Due to recent updates, all users are required to create an Altair One account to login to the RapidMiner community. Click the Register button to create your account using the same email that you have previously used to login to the RapidMiner community. This will ensure that any previously created content will be synced to your Altair One account. Once you login, you will be asked to provide a username that identifies you to other Community users. Email us at Community with questions.

(Solved) Removing tags from extracted data

jx820jx820 Member Posts: 7 Contributor II
edited November 2018 in Help
I'm very new and starting with a scraping process. It really doesn't have a function, I'm just playing around trying to learn. My process was originally based on Neil McGuigan's tutorials on Vancouver Data Blog, but as I try new things it's grown a bit.

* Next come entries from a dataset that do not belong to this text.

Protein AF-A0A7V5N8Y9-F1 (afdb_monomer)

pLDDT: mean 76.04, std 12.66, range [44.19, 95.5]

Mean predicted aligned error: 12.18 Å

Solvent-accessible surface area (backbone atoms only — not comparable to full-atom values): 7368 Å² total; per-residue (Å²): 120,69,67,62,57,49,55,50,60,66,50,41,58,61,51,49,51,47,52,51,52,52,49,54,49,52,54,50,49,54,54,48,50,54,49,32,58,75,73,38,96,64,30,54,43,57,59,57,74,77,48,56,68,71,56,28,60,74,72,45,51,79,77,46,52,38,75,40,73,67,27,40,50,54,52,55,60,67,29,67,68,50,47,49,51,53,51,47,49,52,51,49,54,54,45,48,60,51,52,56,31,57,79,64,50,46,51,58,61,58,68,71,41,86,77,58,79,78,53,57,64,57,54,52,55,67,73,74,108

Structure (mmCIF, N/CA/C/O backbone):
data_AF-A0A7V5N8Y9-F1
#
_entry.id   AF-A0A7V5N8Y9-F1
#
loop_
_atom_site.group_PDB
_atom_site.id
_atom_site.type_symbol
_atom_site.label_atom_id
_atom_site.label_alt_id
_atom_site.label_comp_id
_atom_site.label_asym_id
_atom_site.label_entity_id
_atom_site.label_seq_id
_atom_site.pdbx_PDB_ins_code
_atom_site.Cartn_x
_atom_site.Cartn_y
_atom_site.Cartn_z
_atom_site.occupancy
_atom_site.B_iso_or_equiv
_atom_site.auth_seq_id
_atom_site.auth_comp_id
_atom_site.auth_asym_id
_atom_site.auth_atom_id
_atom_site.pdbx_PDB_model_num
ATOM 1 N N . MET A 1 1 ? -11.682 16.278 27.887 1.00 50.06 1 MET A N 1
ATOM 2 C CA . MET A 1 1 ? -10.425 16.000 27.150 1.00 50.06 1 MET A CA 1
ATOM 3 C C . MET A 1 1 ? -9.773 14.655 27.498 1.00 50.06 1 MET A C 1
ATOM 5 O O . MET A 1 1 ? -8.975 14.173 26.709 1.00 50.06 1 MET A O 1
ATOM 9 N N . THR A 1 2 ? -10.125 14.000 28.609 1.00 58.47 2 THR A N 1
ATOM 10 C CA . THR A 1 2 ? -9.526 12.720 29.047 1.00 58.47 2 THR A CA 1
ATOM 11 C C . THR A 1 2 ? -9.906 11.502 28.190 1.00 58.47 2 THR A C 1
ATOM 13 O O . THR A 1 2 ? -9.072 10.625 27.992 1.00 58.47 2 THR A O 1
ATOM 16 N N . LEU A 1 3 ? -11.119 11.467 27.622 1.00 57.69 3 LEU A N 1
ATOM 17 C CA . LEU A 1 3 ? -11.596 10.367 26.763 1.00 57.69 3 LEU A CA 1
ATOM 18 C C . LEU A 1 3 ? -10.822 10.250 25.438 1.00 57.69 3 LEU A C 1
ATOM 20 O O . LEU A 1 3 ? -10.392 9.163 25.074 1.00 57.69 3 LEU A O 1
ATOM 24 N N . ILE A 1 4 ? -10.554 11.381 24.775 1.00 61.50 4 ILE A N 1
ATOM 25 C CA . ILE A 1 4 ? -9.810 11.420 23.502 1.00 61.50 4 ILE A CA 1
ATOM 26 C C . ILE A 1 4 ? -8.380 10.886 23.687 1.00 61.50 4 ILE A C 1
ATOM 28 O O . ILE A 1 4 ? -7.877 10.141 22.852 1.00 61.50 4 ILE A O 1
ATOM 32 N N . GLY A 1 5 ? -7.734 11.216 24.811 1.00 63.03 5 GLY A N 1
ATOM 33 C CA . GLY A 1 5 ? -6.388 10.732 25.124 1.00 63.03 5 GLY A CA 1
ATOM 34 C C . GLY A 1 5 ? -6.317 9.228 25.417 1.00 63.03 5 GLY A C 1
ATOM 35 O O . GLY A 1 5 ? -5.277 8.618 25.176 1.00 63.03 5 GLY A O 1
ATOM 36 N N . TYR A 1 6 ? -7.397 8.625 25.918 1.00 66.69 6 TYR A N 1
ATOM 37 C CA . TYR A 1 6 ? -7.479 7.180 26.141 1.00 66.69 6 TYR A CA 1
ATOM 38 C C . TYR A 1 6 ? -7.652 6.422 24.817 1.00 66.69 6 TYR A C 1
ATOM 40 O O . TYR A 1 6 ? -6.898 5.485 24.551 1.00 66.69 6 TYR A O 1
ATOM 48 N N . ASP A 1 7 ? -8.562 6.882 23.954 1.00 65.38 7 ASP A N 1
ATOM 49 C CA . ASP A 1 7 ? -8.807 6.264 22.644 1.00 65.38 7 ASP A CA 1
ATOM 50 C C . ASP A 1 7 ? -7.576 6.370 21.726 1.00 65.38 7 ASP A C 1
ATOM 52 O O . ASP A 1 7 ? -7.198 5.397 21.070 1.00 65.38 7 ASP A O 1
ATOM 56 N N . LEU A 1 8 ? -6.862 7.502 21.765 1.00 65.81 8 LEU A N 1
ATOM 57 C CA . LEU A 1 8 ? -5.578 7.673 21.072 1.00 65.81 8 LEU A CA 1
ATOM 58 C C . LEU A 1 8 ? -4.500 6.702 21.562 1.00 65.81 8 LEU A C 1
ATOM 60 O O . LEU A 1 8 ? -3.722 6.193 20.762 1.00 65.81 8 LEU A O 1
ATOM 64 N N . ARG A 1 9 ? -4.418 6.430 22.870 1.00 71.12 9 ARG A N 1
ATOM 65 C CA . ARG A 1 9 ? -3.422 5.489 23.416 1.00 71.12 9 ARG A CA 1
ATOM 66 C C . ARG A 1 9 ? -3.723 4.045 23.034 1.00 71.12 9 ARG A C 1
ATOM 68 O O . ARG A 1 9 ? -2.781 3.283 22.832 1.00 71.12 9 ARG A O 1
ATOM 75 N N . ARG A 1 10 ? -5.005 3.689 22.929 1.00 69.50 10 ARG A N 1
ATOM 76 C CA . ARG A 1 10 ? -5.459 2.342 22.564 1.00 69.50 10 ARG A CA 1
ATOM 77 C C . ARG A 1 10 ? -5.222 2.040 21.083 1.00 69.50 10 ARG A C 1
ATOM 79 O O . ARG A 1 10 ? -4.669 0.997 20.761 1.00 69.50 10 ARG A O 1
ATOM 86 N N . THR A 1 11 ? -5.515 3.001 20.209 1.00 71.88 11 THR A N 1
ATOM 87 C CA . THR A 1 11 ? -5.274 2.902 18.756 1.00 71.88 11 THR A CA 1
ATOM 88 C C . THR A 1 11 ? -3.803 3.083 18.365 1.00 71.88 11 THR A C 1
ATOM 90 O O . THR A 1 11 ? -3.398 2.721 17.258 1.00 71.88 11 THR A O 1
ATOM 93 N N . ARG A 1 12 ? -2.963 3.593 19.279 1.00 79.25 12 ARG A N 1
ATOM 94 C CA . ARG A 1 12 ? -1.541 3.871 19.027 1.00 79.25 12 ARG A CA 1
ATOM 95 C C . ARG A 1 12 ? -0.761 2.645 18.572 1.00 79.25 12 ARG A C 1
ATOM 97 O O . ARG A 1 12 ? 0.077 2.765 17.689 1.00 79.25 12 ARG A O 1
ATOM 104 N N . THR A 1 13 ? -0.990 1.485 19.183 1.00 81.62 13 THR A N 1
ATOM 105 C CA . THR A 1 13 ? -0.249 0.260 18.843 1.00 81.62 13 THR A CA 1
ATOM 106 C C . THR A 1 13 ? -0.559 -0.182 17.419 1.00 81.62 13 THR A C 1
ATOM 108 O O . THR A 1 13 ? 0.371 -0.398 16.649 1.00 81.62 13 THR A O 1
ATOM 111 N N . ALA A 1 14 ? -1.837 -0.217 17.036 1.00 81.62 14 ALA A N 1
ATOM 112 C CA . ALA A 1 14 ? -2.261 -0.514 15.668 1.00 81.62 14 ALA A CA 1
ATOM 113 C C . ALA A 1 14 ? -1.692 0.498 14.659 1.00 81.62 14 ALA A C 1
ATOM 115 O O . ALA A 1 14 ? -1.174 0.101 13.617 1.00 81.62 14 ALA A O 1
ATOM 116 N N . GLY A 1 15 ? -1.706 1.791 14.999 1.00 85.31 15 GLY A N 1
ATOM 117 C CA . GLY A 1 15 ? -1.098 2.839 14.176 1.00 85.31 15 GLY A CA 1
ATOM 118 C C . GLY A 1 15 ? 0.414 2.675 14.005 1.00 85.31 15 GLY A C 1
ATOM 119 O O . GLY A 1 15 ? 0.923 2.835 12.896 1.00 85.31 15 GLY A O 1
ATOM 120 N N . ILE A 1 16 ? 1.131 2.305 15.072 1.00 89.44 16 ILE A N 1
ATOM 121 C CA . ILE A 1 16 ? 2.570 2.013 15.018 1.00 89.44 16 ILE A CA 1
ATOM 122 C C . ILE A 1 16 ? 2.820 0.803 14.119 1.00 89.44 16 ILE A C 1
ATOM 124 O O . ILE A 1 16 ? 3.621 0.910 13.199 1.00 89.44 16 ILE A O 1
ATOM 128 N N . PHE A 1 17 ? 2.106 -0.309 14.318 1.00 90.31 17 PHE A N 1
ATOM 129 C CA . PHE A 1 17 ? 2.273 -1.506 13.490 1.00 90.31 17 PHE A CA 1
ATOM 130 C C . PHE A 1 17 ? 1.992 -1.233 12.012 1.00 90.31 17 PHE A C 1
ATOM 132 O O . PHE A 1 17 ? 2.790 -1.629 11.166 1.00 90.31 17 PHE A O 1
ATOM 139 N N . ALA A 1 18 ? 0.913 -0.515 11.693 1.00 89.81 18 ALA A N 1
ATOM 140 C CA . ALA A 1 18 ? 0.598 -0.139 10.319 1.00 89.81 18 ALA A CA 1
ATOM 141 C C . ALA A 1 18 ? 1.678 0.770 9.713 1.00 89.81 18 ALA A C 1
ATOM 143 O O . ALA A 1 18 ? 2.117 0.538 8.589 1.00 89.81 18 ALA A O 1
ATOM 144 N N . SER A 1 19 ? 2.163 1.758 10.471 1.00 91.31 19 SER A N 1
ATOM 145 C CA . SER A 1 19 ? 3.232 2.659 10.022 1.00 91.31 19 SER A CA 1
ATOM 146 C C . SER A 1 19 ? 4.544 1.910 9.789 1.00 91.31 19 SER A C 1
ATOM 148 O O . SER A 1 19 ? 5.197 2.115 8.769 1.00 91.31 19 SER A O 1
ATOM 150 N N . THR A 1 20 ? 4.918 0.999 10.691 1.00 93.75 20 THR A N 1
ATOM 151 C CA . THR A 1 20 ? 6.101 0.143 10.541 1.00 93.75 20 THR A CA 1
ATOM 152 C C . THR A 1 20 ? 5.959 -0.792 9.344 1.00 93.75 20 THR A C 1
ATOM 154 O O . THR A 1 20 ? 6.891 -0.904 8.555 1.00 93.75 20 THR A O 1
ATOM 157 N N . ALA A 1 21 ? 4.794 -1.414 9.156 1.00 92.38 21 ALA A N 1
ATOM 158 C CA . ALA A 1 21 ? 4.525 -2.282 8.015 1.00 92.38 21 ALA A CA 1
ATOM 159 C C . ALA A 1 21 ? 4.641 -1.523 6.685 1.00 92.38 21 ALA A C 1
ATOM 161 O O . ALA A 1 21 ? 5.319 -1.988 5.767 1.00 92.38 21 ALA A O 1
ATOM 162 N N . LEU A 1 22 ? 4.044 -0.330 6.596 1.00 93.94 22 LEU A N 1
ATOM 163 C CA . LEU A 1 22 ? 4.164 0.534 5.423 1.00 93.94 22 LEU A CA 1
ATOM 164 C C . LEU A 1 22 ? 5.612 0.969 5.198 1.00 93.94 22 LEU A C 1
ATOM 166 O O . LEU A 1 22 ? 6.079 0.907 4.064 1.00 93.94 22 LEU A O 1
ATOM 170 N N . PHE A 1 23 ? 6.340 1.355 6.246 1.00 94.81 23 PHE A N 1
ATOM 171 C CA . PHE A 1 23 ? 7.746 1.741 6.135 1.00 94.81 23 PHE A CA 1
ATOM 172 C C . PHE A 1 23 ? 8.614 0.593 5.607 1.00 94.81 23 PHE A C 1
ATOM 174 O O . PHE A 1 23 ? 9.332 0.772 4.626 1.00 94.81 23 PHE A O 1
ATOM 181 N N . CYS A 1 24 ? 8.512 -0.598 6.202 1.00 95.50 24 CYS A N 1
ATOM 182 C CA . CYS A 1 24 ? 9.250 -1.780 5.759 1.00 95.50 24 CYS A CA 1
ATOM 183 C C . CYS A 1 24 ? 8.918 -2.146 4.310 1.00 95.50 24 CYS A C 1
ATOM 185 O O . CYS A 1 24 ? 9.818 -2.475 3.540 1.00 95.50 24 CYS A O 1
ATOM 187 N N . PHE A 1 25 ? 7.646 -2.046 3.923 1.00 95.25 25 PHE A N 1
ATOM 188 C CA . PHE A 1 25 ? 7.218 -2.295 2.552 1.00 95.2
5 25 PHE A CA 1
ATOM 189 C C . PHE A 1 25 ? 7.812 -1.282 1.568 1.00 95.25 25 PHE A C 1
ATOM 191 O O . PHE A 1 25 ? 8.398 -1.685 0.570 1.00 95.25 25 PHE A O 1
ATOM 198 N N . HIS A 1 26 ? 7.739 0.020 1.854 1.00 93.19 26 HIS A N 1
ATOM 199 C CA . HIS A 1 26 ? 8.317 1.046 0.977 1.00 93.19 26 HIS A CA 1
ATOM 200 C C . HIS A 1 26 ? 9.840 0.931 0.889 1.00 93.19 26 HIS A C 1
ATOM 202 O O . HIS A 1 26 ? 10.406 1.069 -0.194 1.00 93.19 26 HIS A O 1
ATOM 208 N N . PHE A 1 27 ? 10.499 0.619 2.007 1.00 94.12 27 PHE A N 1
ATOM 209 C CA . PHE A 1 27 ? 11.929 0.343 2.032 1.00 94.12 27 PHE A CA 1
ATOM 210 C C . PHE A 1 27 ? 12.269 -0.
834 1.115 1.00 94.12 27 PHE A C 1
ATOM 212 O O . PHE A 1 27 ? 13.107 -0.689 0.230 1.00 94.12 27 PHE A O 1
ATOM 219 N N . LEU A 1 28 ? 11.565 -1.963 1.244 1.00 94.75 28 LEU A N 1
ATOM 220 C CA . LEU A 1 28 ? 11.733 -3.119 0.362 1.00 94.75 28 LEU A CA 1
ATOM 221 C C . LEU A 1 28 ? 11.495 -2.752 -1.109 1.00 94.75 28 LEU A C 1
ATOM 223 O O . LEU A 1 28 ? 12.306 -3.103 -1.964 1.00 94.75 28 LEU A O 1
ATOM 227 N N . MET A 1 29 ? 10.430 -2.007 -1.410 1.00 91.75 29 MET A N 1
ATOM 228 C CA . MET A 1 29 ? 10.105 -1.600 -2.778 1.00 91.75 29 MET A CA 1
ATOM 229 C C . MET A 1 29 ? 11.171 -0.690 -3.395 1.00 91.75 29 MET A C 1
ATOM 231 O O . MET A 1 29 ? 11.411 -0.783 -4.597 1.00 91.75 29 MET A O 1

Currently I'm crawling with the Process Documents from Web operator and using Extract Information as a sub process. I'm querying 9 attributes with xpath querys. Last I use Write Excel to output the data into a spreadsheet. All of that works fine.

The problem is the information extracted contains HTML tags, specifically H1 and TD tags and I can't find a means of removing them. I've tried an Extract Content operator, Remove Document Parts, and Replace. So far nothing has worked.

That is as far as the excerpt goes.